**Exercise directions:** Only the lines below, from the one with "ATOM 24 C CA . SER" through the one with "ATOM 44 C CA", are to be written out, exactly.
(Provided data Opens)
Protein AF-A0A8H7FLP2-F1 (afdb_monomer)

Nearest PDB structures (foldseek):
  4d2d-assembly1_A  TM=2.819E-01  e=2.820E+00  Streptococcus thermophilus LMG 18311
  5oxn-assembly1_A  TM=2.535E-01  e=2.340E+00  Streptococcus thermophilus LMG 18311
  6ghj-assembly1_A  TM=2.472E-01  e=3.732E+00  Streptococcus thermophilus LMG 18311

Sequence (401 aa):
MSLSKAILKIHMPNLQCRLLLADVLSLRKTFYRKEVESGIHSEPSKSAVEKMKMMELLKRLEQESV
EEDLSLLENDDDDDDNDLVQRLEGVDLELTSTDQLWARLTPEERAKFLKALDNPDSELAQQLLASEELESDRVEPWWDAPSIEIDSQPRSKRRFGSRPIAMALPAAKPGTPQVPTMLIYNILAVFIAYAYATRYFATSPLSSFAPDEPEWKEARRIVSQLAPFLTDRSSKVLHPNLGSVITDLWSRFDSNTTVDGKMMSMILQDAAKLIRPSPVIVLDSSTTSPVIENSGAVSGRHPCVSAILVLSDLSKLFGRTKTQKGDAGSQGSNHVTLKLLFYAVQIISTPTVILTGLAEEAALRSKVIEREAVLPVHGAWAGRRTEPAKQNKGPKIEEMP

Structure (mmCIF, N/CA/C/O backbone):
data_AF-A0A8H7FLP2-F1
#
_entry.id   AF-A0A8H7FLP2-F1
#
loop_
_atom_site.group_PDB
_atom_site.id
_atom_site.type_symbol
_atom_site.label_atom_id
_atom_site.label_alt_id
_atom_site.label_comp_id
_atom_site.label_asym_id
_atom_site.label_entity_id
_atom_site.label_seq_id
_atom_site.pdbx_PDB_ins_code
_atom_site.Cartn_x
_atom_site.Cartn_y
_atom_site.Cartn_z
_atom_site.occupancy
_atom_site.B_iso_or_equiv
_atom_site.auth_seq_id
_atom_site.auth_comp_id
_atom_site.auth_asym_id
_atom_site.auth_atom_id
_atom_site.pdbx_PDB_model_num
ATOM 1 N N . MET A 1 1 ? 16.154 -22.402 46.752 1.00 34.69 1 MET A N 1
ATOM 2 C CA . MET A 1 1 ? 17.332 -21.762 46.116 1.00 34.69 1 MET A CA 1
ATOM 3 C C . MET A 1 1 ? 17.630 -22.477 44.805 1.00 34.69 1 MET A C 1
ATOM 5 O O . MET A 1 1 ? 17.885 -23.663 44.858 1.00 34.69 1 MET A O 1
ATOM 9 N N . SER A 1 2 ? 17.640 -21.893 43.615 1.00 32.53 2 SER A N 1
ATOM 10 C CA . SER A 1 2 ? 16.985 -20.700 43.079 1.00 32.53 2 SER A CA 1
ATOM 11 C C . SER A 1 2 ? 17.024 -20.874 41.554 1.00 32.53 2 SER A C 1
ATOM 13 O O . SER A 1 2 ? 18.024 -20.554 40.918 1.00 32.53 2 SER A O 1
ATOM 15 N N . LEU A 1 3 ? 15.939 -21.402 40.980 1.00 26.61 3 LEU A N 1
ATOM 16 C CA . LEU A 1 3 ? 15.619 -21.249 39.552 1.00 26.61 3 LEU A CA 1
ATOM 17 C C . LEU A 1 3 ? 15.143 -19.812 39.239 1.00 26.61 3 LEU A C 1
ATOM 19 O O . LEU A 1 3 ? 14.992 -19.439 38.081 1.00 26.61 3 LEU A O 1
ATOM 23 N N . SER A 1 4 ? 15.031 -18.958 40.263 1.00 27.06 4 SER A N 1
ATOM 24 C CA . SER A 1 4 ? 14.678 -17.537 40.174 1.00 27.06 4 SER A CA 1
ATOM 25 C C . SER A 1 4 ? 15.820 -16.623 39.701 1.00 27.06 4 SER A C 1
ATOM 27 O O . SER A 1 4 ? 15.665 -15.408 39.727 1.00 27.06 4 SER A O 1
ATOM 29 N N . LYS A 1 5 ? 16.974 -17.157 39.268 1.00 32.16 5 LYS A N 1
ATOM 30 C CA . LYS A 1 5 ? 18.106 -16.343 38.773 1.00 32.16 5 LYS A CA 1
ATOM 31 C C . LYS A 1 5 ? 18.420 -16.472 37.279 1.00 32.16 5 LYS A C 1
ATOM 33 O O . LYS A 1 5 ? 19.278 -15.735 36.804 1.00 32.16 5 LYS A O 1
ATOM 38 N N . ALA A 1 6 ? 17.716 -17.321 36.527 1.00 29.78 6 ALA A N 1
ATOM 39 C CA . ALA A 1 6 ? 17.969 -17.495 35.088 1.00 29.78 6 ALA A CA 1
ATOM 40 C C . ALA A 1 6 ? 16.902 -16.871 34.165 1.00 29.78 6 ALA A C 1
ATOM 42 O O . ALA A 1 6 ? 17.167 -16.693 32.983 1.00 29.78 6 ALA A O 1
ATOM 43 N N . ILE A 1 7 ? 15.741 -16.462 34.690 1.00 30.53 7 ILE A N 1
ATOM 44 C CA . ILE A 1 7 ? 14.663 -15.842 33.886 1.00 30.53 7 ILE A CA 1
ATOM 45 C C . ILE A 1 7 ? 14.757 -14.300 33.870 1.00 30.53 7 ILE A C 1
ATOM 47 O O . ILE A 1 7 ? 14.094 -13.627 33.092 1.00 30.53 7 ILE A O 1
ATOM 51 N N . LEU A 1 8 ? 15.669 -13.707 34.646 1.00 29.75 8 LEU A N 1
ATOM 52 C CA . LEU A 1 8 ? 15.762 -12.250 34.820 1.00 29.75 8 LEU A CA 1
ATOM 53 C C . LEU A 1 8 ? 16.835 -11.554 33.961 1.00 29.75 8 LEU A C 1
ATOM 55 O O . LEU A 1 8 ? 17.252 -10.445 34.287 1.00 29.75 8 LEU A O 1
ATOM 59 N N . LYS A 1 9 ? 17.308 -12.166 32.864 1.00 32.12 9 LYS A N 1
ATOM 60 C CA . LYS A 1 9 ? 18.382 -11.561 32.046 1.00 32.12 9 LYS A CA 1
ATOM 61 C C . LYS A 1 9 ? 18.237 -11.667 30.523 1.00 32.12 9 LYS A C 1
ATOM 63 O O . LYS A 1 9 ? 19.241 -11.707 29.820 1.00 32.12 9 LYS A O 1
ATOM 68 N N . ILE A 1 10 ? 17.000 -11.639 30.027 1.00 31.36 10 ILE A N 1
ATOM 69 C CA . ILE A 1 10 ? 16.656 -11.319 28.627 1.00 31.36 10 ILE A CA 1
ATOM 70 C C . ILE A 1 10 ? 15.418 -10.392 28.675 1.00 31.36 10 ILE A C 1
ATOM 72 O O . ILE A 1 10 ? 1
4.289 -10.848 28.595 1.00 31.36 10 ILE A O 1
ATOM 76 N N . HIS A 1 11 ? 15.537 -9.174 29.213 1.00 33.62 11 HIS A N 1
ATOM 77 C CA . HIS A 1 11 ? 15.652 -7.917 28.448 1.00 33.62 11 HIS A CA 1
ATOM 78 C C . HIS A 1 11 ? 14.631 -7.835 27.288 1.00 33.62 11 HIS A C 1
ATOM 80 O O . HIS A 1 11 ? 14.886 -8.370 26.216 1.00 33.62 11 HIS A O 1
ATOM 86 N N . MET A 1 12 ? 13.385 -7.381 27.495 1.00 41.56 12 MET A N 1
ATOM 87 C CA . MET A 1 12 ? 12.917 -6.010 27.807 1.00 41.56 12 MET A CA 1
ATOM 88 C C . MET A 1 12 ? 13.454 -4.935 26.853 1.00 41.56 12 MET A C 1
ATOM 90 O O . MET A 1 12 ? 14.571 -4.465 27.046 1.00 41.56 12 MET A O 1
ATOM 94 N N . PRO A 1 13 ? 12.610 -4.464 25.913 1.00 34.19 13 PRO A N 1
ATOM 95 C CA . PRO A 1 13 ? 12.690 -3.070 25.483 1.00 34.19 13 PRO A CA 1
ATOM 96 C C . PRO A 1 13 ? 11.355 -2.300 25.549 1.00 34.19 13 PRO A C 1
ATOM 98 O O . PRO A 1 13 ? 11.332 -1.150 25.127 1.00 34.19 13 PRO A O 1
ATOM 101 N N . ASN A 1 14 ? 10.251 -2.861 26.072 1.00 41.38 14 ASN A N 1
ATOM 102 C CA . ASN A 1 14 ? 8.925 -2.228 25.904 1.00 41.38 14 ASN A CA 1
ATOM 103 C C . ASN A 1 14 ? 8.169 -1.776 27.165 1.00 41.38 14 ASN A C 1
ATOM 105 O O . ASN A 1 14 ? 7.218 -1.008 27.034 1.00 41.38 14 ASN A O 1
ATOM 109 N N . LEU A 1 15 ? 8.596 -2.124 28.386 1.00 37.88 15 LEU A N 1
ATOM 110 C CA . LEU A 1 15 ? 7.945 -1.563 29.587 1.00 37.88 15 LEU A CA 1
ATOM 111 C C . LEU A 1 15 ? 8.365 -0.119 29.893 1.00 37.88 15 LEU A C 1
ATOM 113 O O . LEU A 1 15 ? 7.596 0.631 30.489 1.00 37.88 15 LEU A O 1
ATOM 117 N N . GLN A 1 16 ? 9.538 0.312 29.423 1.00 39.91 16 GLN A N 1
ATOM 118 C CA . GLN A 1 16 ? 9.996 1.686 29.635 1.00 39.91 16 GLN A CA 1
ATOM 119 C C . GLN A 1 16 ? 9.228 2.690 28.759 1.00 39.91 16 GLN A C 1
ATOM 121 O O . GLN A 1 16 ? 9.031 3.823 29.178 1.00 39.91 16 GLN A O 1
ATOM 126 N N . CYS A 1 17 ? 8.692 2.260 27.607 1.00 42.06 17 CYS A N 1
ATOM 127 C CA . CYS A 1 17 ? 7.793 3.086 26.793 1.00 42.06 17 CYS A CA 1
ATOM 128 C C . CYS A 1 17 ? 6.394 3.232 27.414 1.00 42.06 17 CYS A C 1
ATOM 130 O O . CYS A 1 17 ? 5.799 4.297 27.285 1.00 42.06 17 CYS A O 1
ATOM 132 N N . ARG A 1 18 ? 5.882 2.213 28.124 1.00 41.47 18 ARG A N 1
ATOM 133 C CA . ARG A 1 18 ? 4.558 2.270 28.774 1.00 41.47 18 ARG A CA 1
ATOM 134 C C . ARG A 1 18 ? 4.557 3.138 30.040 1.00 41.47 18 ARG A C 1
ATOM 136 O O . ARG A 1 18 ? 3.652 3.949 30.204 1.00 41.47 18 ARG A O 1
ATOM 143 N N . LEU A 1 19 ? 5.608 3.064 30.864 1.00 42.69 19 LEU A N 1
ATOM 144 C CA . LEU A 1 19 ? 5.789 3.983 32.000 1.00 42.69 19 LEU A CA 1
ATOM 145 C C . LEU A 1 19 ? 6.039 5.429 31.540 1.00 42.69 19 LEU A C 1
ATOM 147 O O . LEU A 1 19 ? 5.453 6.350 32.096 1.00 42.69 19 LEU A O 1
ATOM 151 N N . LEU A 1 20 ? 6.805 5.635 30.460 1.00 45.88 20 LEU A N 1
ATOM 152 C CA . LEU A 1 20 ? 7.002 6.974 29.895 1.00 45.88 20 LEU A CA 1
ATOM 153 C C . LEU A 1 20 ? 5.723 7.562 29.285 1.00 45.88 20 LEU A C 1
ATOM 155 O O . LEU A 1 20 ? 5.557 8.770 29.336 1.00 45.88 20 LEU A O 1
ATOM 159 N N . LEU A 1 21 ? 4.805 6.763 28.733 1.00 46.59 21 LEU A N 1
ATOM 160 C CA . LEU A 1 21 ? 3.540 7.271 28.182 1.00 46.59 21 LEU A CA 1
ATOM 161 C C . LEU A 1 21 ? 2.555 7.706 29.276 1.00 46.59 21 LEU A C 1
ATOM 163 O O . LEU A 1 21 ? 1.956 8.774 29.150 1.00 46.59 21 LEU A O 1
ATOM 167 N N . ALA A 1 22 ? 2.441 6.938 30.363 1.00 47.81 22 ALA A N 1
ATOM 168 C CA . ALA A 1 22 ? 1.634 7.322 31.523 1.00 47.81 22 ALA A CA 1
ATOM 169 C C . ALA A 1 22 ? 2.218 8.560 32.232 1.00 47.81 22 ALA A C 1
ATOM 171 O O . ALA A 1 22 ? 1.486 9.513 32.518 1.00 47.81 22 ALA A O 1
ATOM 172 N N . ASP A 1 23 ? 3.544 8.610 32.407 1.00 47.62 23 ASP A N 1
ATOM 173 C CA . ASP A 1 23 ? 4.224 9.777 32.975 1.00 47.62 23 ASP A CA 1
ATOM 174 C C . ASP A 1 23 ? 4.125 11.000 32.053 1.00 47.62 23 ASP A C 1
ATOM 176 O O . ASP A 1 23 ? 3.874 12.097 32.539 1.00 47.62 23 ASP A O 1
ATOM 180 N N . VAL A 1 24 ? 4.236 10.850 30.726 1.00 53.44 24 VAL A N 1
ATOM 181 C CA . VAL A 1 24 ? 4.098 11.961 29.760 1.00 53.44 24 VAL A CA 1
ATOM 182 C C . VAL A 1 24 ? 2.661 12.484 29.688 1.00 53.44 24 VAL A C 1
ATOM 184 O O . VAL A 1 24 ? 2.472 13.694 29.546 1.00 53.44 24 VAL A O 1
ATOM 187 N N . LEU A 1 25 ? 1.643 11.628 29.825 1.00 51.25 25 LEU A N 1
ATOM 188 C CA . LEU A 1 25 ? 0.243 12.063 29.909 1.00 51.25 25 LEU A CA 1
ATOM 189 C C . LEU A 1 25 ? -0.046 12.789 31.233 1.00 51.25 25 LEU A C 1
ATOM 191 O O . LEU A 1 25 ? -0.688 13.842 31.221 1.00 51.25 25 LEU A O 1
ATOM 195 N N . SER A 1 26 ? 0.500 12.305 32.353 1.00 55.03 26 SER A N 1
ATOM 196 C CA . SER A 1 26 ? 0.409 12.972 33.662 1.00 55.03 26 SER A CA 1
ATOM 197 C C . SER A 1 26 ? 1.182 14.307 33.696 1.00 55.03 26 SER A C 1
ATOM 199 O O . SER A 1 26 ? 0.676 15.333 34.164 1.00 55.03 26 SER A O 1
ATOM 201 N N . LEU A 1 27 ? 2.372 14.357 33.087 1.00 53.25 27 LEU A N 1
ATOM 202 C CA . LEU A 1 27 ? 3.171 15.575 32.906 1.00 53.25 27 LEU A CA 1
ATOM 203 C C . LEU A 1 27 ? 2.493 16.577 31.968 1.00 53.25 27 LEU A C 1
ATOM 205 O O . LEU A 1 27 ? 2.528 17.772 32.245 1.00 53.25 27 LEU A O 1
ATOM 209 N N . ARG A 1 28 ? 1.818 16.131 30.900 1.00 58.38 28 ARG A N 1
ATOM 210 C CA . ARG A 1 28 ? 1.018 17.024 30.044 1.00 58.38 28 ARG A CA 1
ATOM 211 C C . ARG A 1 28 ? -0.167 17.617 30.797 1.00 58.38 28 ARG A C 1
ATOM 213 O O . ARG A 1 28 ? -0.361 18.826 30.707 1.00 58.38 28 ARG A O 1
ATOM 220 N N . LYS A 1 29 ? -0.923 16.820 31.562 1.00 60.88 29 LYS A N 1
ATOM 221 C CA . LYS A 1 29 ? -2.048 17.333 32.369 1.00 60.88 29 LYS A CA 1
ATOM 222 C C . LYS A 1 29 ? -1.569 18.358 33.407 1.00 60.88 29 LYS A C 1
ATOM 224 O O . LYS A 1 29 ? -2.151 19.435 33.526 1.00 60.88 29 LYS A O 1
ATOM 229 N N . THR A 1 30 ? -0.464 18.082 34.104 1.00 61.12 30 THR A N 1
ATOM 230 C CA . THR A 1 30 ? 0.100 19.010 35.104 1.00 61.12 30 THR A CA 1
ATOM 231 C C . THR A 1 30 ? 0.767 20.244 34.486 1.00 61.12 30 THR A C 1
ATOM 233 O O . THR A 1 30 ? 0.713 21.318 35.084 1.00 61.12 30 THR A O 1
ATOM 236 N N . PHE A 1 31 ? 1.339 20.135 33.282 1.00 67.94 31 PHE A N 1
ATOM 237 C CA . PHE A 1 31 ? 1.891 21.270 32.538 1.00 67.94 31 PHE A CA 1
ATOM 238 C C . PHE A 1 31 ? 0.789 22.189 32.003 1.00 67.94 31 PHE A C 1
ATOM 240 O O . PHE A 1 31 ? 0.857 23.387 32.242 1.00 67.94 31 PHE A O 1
(Provided data Closes)
(Provided data Opens)
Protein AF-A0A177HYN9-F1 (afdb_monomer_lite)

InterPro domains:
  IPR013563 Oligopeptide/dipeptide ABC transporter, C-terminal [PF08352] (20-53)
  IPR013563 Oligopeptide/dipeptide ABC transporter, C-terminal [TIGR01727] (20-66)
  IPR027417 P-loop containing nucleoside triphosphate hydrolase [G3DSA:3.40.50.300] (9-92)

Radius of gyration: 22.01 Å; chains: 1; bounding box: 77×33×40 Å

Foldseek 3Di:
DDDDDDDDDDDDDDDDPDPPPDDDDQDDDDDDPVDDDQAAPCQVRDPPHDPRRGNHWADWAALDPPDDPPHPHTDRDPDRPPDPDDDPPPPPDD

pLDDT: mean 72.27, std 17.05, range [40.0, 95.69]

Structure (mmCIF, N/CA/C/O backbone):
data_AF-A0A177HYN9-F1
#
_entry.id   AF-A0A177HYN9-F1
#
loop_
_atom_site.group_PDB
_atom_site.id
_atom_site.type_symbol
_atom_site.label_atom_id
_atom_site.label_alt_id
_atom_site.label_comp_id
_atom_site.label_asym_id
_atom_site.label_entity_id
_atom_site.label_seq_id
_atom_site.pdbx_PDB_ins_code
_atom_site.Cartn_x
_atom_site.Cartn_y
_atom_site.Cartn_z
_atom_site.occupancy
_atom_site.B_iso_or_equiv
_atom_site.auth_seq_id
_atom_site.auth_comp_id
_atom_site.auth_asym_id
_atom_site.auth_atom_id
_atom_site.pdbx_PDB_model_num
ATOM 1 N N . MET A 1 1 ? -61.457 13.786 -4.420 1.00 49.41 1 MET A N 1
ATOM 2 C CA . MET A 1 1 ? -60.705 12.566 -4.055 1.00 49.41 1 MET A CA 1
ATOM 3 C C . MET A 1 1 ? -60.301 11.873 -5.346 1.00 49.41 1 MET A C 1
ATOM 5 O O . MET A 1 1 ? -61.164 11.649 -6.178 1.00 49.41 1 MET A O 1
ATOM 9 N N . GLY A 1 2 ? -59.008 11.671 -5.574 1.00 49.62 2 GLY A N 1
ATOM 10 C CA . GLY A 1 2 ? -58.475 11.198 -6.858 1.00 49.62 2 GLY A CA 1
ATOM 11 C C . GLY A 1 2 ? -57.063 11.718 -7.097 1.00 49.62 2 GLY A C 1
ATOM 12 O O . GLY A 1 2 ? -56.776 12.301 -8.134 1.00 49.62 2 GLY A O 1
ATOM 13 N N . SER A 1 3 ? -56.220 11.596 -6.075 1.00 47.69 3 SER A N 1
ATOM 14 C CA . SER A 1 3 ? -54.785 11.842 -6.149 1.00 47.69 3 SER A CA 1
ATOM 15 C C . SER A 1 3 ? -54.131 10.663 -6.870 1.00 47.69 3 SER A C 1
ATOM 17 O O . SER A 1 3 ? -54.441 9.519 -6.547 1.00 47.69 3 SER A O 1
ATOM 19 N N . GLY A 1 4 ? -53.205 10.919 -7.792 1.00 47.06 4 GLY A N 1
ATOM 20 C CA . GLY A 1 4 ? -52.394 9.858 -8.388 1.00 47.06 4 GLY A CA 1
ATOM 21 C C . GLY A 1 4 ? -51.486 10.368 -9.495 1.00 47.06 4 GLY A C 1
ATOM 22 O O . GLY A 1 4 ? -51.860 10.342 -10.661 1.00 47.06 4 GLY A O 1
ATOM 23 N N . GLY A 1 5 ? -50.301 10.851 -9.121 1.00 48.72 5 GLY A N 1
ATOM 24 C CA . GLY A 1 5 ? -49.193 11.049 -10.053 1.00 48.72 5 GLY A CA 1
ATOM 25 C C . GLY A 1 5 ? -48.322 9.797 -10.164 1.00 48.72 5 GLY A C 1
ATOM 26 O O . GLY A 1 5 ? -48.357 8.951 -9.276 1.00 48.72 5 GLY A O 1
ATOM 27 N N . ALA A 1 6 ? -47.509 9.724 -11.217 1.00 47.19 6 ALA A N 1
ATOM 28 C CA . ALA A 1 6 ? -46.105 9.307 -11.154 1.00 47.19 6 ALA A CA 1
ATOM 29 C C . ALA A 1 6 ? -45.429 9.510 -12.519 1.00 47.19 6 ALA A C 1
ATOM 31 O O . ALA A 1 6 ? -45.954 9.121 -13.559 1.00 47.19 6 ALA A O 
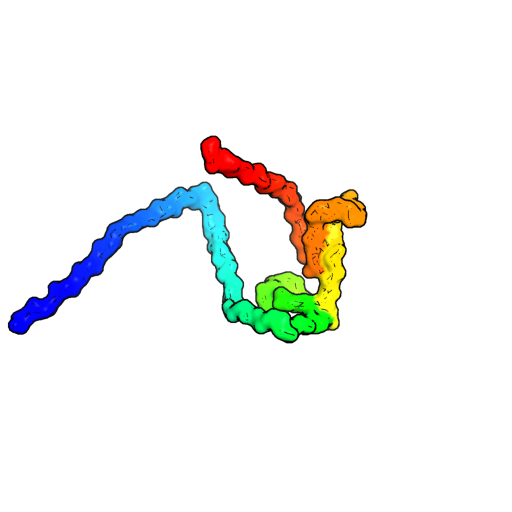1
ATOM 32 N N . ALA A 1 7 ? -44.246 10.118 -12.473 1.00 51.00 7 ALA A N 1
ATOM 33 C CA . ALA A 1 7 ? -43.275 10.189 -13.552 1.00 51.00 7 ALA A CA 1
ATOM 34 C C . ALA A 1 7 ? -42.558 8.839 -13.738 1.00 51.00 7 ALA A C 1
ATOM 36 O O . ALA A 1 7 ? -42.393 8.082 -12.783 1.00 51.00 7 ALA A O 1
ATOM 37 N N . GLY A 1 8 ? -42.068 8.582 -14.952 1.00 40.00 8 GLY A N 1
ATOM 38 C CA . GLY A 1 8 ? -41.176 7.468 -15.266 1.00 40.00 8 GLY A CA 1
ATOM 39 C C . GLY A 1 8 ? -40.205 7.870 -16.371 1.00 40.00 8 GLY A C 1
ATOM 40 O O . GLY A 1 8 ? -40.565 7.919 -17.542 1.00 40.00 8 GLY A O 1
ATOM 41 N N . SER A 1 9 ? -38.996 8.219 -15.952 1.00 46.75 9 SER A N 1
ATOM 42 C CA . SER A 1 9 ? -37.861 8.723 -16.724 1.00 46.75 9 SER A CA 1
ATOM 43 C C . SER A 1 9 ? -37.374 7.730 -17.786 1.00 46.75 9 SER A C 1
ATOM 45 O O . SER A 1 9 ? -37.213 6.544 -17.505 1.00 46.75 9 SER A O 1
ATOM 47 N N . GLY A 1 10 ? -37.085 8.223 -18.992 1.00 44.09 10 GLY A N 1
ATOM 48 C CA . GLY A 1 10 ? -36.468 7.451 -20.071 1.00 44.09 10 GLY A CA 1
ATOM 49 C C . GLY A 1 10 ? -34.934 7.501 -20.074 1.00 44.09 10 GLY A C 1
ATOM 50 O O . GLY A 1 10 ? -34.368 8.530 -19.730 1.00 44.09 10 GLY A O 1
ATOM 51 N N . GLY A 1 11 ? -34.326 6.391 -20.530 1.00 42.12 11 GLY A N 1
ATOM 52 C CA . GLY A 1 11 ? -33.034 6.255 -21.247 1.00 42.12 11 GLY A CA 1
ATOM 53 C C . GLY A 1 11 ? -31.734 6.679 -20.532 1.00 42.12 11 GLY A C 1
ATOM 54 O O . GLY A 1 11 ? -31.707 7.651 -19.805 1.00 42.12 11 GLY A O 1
(Provided data Closes)
**Written solution:**
ATOM 24 C CA . SER A 1 4 ? 14.678 -17.537 40.174 1.00 27.06 4 SER A CA 1
ATOM 25 C C . SER A 1 4 ? 15.820 -16.623 39.701 1.00 27.06 4 SER A C 1
ATOM 27 O O . SER A 1 4 ? 15.665 -15.408 39.727 1.00 27.06 4 SER A O 1
ATOM 29 N N . LYS A 1 5 ? 16.974 -17.157 39.268 1.00 32.16 5 LYS A N 1
ATOM 30 C CA . LYS A 1 5 ? 18.106 -16.343 38.773 1.00 32.16 5 LYS A CA 1
ATOM 31 C C . LYS A 1 5 ? 18.420 -16.472 37.279 1.00 32.16 5 LYS A C 1
ATOM 33 O O . LYS A 1 5 ? 19.278 -15.735 36.804 1.00 32.16 5 LYS A O 1
ATOM 38 N N . ALA A 1 6 ? 17.716 -17.321 36.527 1.00 29.78 6 ALA A N 1
ATOM 39 C CA . ALA A 1 6 ? 17.969 -17.495 35.088 1.00 29.78 6 ALA A CA 1
ATOM 40 C C . ALA A 1 6 ? 16.902 -16.871 34.165 1.00 29.78 6 ALA A C 1
ATOM 42 O O . ALA A 1 6 ? 17.167 -16.693 32.983 1.00 29.78 6 ALA A O 1
ATOM 43 N N . ILE A 1 7 ? 15.741 -16.462 34.690 1.00 30.53 7 ILE A N 1
ATOM 44 C CA . ILE A 1 7 ? 14.663 -15.842 33.886 1.00 30.53 7 ILE A CA 1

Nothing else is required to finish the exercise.